DESCRIPTION: Tactical operations are often set in remote locations where cellular infrastructure such as 5G are absent. Military operations such as intelligence, surveillance, and reconnaissance (ISR) can benefit immensely from high speed, low latency 5G communication links. The high-capacity links can enhance command and control (C2) with the high data rate 5G links enabling situation awareness between deployed troops. Another aspect to consider in practical tactical scenarios is user mobility, i.e., the soldiers/tactical vehicles with handheld 5G radios user equipment (UE) are not stationary. Mobility of users result in varying link conditions causing coverage holes in the network. The aerial 5G base station positioning must consider the dynamic link conditions due to mobility and other propagation effects such as Weather Disruptions, Jamming, and Distance/Fading loss due to signal strength. A traditional lookup table-based approach is not adaptive to learn from the dynamic UE environment.

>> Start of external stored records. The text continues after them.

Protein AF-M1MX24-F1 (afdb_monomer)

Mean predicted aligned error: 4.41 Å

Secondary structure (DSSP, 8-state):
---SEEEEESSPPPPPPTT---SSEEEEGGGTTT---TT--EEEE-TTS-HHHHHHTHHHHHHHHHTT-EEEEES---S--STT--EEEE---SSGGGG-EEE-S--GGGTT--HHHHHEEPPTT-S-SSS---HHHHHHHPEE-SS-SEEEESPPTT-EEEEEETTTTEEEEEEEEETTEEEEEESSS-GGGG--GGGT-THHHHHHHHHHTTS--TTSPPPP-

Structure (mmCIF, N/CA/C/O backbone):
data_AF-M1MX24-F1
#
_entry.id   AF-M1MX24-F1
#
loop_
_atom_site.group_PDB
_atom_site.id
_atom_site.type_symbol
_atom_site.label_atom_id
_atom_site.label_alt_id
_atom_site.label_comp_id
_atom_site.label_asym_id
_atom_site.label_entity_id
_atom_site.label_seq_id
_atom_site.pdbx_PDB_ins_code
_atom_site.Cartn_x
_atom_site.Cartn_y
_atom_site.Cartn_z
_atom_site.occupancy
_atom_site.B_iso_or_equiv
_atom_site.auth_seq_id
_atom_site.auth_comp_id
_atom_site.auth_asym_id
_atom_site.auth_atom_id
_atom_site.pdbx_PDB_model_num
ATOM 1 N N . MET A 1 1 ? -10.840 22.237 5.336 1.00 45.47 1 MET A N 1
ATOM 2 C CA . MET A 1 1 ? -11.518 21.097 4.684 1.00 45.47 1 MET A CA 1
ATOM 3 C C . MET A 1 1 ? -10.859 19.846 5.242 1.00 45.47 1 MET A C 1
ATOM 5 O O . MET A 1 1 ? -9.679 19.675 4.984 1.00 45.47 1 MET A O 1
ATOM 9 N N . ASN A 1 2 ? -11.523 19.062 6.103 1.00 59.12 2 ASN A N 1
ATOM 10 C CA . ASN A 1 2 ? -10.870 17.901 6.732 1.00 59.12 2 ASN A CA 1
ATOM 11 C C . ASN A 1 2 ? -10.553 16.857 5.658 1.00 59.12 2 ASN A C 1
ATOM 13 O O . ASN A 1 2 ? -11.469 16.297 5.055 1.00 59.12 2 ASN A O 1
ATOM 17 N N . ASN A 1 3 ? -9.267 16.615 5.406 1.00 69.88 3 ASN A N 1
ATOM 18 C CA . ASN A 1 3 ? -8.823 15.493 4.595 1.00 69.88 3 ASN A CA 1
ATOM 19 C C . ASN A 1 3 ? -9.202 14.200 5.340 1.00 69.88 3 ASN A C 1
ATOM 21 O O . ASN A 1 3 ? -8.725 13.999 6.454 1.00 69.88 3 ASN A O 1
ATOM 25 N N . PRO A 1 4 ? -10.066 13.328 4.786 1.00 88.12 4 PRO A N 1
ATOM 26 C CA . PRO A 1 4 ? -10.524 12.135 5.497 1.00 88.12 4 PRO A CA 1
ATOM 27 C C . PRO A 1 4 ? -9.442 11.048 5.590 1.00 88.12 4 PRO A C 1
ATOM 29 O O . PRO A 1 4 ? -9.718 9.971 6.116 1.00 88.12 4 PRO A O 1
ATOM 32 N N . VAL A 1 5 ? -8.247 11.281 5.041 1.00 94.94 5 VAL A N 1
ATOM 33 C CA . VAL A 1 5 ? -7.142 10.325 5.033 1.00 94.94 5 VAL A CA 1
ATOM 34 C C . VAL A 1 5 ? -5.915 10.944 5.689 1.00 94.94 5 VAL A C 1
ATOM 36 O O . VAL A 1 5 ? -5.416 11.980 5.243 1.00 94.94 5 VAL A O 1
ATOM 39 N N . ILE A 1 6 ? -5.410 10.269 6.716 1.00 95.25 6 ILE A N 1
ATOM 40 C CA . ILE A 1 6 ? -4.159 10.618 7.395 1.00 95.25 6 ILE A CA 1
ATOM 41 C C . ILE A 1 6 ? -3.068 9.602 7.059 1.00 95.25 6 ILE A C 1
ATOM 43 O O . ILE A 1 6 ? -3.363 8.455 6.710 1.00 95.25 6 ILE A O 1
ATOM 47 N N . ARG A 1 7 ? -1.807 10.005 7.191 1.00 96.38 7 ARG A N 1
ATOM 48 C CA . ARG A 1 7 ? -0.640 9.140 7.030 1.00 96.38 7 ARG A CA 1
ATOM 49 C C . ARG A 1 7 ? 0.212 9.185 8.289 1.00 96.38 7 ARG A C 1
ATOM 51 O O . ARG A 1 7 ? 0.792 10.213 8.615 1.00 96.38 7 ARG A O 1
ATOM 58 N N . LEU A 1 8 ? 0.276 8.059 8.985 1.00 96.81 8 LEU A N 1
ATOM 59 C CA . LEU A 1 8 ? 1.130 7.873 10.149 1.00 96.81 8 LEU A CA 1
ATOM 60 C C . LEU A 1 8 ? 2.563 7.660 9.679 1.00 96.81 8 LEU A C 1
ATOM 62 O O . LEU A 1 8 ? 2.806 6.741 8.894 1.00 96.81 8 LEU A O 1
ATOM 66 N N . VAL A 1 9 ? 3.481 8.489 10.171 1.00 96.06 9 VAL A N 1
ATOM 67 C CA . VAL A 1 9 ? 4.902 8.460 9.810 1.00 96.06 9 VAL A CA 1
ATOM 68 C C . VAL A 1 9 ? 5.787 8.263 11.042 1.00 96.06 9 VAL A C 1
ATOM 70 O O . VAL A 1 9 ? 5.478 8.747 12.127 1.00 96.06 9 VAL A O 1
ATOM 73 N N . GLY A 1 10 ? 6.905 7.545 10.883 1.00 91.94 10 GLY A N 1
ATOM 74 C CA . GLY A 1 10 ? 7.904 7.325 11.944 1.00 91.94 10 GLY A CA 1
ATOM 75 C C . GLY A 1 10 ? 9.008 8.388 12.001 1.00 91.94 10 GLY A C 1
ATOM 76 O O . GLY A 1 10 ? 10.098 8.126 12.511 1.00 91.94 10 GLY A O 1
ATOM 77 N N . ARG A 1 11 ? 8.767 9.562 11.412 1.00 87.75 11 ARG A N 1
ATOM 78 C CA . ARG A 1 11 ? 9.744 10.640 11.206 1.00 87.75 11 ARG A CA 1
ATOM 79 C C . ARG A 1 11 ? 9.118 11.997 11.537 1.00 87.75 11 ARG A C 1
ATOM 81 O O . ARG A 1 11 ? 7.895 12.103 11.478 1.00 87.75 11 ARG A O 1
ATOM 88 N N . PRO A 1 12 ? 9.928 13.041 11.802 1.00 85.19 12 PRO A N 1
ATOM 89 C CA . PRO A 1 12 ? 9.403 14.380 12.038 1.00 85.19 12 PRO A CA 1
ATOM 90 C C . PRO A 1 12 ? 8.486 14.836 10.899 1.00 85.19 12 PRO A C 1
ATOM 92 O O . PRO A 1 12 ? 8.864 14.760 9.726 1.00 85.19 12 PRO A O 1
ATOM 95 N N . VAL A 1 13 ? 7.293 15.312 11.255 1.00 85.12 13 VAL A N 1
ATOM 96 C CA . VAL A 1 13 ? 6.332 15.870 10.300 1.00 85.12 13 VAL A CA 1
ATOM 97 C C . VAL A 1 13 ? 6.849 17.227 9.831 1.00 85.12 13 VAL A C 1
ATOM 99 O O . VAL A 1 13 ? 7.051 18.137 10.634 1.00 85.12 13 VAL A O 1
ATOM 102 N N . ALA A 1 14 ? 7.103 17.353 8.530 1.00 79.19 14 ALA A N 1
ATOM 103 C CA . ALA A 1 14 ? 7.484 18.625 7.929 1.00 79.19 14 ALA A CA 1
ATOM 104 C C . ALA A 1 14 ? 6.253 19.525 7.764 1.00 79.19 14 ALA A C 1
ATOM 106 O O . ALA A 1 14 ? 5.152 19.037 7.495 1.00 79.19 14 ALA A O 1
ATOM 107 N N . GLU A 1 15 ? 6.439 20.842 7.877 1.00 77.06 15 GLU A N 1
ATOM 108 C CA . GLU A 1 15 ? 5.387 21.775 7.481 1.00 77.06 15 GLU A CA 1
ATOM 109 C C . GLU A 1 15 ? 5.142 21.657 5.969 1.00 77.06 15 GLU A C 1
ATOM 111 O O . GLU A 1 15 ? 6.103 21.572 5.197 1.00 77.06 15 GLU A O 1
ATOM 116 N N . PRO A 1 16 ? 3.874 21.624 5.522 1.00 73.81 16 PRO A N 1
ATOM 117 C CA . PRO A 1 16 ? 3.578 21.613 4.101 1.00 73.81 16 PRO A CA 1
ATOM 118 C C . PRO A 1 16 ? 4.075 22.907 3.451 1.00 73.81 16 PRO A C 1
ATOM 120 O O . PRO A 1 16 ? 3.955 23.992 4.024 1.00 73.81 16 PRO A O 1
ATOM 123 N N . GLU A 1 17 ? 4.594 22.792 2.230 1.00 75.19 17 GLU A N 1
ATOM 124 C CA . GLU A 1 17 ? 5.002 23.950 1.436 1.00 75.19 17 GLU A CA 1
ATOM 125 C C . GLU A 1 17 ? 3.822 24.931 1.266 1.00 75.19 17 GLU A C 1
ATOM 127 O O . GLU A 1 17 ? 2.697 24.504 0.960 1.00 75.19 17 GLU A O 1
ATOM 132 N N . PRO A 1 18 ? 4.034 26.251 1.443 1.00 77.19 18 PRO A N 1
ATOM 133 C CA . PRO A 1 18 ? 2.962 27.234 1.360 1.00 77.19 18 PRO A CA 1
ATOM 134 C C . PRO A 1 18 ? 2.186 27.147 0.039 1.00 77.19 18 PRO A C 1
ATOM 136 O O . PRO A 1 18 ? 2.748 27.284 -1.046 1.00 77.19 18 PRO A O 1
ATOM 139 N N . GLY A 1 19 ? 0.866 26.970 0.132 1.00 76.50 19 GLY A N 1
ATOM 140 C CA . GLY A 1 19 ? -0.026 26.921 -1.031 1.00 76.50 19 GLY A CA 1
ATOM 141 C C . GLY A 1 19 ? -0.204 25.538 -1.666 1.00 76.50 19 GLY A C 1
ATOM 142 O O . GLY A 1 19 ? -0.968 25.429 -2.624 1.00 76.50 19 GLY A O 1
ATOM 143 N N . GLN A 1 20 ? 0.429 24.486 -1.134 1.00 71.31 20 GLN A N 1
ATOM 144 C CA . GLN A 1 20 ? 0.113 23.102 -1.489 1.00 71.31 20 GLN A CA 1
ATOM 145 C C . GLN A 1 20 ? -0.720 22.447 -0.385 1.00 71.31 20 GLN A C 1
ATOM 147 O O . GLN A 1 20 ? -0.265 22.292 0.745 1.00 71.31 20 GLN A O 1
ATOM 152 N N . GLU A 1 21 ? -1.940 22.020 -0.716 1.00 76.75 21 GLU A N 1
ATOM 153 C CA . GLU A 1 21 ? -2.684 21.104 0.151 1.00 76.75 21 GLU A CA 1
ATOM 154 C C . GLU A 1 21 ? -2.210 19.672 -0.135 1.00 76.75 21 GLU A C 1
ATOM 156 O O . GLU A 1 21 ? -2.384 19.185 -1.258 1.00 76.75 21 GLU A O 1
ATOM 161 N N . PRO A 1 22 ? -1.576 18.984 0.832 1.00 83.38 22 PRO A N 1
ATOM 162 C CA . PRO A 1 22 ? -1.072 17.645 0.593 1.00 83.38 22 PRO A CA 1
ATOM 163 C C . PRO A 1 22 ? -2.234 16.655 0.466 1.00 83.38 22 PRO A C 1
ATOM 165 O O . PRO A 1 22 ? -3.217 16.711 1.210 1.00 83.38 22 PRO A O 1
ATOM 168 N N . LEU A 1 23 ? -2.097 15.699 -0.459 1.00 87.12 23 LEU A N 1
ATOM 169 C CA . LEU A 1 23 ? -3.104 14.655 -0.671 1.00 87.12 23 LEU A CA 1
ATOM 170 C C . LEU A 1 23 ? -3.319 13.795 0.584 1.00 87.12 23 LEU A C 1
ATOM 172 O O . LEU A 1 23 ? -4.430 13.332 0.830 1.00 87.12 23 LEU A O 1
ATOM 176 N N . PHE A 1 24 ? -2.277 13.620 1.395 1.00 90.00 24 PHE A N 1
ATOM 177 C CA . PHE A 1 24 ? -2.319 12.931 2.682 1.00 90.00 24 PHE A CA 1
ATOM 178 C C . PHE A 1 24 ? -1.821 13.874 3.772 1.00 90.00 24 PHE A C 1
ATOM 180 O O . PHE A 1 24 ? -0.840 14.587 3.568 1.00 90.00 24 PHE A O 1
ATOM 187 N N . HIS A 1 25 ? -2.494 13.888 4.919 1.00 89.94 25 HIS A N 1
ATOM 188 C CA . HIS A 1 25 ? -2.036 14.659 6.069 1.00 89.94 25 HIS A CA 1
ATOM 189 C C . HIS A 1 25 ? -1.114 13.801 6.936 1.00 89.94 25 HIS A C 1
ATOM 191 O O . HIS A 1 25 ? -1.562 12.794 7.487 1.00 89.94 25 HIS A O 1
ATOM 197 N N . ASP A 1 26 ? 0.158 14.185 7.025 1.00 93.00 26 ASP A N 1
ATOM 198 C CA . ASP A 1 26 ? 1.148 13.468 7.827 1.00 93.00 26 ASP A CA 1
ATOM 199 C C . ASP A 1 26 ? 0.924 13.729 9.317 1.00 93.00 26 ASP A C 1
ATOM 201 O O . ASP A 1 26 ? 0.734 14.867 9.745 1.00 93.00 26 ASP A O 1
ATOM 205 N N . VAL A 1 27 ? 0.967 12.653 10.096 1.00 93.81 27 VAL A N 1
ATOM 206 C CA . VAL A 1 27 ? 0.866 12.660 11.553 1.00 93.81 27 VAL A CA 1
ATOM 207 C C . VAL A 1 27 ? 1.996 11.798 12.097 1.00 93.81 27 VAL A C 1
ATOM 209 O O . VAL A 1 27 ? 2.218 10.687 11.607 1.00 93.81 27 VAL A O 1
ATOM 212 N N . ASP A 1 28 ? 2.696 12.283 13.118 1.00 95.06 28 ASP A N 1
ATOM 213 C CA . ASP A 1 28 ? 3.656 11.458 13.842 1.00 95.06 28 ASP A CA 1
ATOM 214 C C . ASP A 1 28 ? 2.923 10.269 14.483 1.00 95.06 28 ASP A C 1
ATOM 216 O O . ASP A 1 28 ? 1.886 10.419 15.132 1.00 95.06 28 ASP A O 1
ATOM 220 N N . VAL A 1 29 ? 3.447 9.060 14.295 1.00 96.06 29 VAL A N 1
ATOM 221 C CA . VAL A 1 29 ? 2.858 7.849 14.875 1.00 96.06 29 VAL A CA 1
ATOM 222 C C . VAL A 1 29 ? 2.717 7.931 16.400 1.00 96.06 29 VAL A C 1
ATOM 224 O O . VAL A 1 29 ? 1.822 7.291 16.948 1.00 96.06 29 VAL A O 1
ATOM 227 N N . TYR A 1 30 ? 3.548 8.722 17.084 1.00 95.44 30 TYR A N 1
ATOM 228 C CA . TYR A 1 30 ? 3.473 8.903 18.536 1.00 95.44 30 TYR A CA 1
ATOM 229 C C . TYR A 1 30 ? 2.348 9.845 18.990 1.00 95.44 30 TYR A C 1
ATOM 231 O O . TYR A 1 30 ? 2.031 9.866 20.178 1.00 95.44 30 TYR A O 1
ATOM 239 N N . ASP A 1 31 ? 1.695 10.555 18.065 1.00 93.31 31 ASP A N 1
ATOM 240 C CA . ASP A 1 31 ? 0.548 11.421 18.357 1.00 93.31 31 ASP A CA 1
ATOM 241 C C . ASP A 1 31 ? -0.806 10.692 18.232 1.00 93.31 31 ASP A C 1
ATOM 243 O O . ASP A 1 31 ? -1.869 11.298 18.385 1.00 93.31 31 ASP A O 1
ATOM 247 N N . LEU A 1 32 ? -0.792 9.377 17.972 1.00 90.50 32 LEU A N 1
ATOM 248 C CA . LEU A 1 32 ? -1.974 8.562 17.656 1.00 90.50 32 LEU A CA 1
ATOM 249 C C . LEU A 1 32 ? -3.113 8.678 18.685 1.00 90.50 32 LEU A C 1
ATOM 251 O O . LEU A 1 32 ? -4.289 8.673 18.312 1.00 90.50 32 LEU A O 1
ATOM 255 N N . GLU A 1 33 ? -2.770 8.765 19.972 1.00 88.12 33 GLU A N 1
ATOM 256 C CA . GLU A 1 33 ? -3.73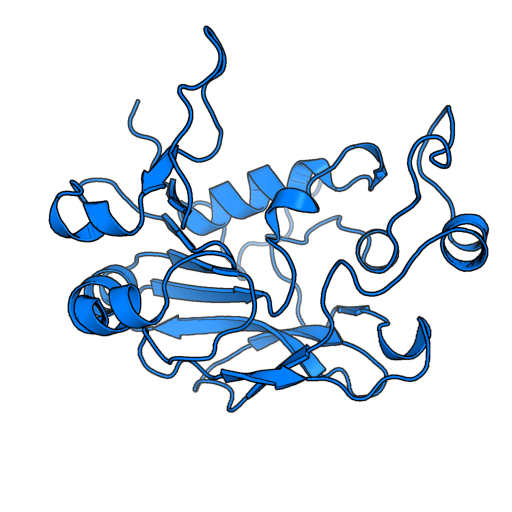2 8.866 21.078 1.00 88.12 33 GLU A CA 1
ATOM 257 C C . GLU A 1 33 ? -4.383 10.253 21.200 1.00 88.12 33 GLU A C 1
ATOM 259 O O . GLU A 1 33 ? -5.465 10.377 21.776 1.00 88.12 33 GLU A O 1
ATOM 264 N N . TYR A 1 34 ? -3.754 11.284 20.628 1.00 89.38 34 TYR A N 1
ATOM 265 C CA . TYR A 1 34 ? -4.227 12.671 20.659 1.00 89.38 34 TYR A CA 1
ATOM 266 C C . TYR A 1 34 ? -4.984 13.070 19.393 1.00 89.38 34 TYR A C 1
ATOM 268 O O . TYR A 1 34 ? -5.578 14.149 19.343 1.00 89.38 34 TYR A O 1
ATOM 276 N N . LEU A 1 35 ? -4.967 12.214 18.371 1.00 88.94 35 LEU A N 1
ATOM 277 C CA . LEU A 1 35 ? -5.667 12.460 17.123 1.00 88.94 35 LEU A CA 1
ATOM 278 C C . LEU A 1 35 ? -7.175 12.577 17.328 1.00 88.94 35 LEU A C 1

This SBIR topic seeks the development of an inexpensive platform B5G communication system that can operate in contested/congested environments with challenging and dynamic realistic B5G operating conditions in both stationary and on-the-move (OTM) conditions. The platform 5G base station will extend 5G Radio Access Network (RAN) coverage and enable high data rate beyond Line of Sight (LoS) communication among the UEs. To provide this capability, a new intelligent link adaptation subsystem to the B5G RAN architecture is required to improve link resiliency by choosing the appropriate Modulation and Coding Scheme (MCS) scheme for the UE-to-base station link. Thus, the dynamic platform 5G-base station enables large-scale network coverage, UE mobility support, enabling networking to on-the-move for highly dynamic tactical mission consequently providing next generation of assured robust connectivity. The intelligent link adaptation module in conjunction with the platform 5G base station for multi-cell connectivity is envisioned to provide a significant performance leap in terms of UE mobility management, Quality of Service (QoS) specific high data rate guarantee, and sustain reliable connectivity in support of dynamic, remote tactical missions. The proposed scheme must be scalable and can easily accommodate multiple platform 5G-base stations and platform 5G relayers for very large network scenarios. The proposed approach must be able to perform multi-cell connectivity via multiple Unmanned Air Vehicles (UAV) equipped with 5G base stations and UAV 5G relayers and includes the following capabilities:

• High-Level Decision Maker—adaptive 5G UE support for efficient network routing strategy that minimizes 5G network control overhead ("Network control overhead" refers to the amount of additional 5G information required to maintain network services)
• Director—multifunction optimization and conflict resolution to accommodate 5G UE communication tasks,
• 5G Mesh Network Optimization and Learning Engine—dynamic, context-based learning recognizing a 5G disruption event, classifies the 5G disruption event then based on the type of 5G disruption, suggests a mitigation strategy for strengthening the 5G network topology and improving 5G network performance
• Weight Adjuster—discerning critical factors contributing to an effective 5G UE mesh network solution
• Compliant interfaces—seamless 5G UE connection to internal platform communication subsystems and external 5G systems
• Multi-objective reasoning in dynamically changing A2AD environments to enable transfer large data sets in minimal time in synchronous and asynchronous modes among UEs, using either or all the following: data throttling, data compression, Data Error Detection & Correction
• Context-based access management to minimize 5G UEs communication detection, intercept and targeting
• Efficient 5G system switching and mesh capability resource allocations in an A2AD environment
• Reinforcement learning framework that overcomes uncertainty and avoids reliance on static 5G MATLAB data flow model,
• Scalable across multiple different 5G transceivers to operate in A2AD dynamic contested environments
• Robust to different cyber environments through context-based authentication
• Software to sustain 5G link connectivity and if lost reacquisition of connections in A2AD environments
• Vendor-agnostic 5G equipment integration with UAVs and their respective systems and subsystems
• Hybrid decentralized approach for local decisions to support multiplatform 5G UEs collaboration in A2AD environments
• Near real-time mission feedback with reduced 5G system processing times
• Lightweight 5G signaling in a hierarchical command and control (C2) structure supporting battlefield applications with multiple 5G UE distributed platforms
• Negating radio frequency (RF), cyber takeover of unmanned and manned air vehicles
• Compliance with IEEE 802.15.3-2023: Standard for Wireless Multimedia Networks (Threshold (T))
• Compliance with IEEE 802.11ac: Wi-Fi 5 Standard (T)
• Compliance with IEEE 802.11ad: Multiple Gigabit Wireless System (MGWS) (Objective (O))
• Compliance with IEEE 802.11ax: Wi-Fi 6 Standard (O)
• Compliance with FCC CFR 47 Part 15 and Annex K regulations (T)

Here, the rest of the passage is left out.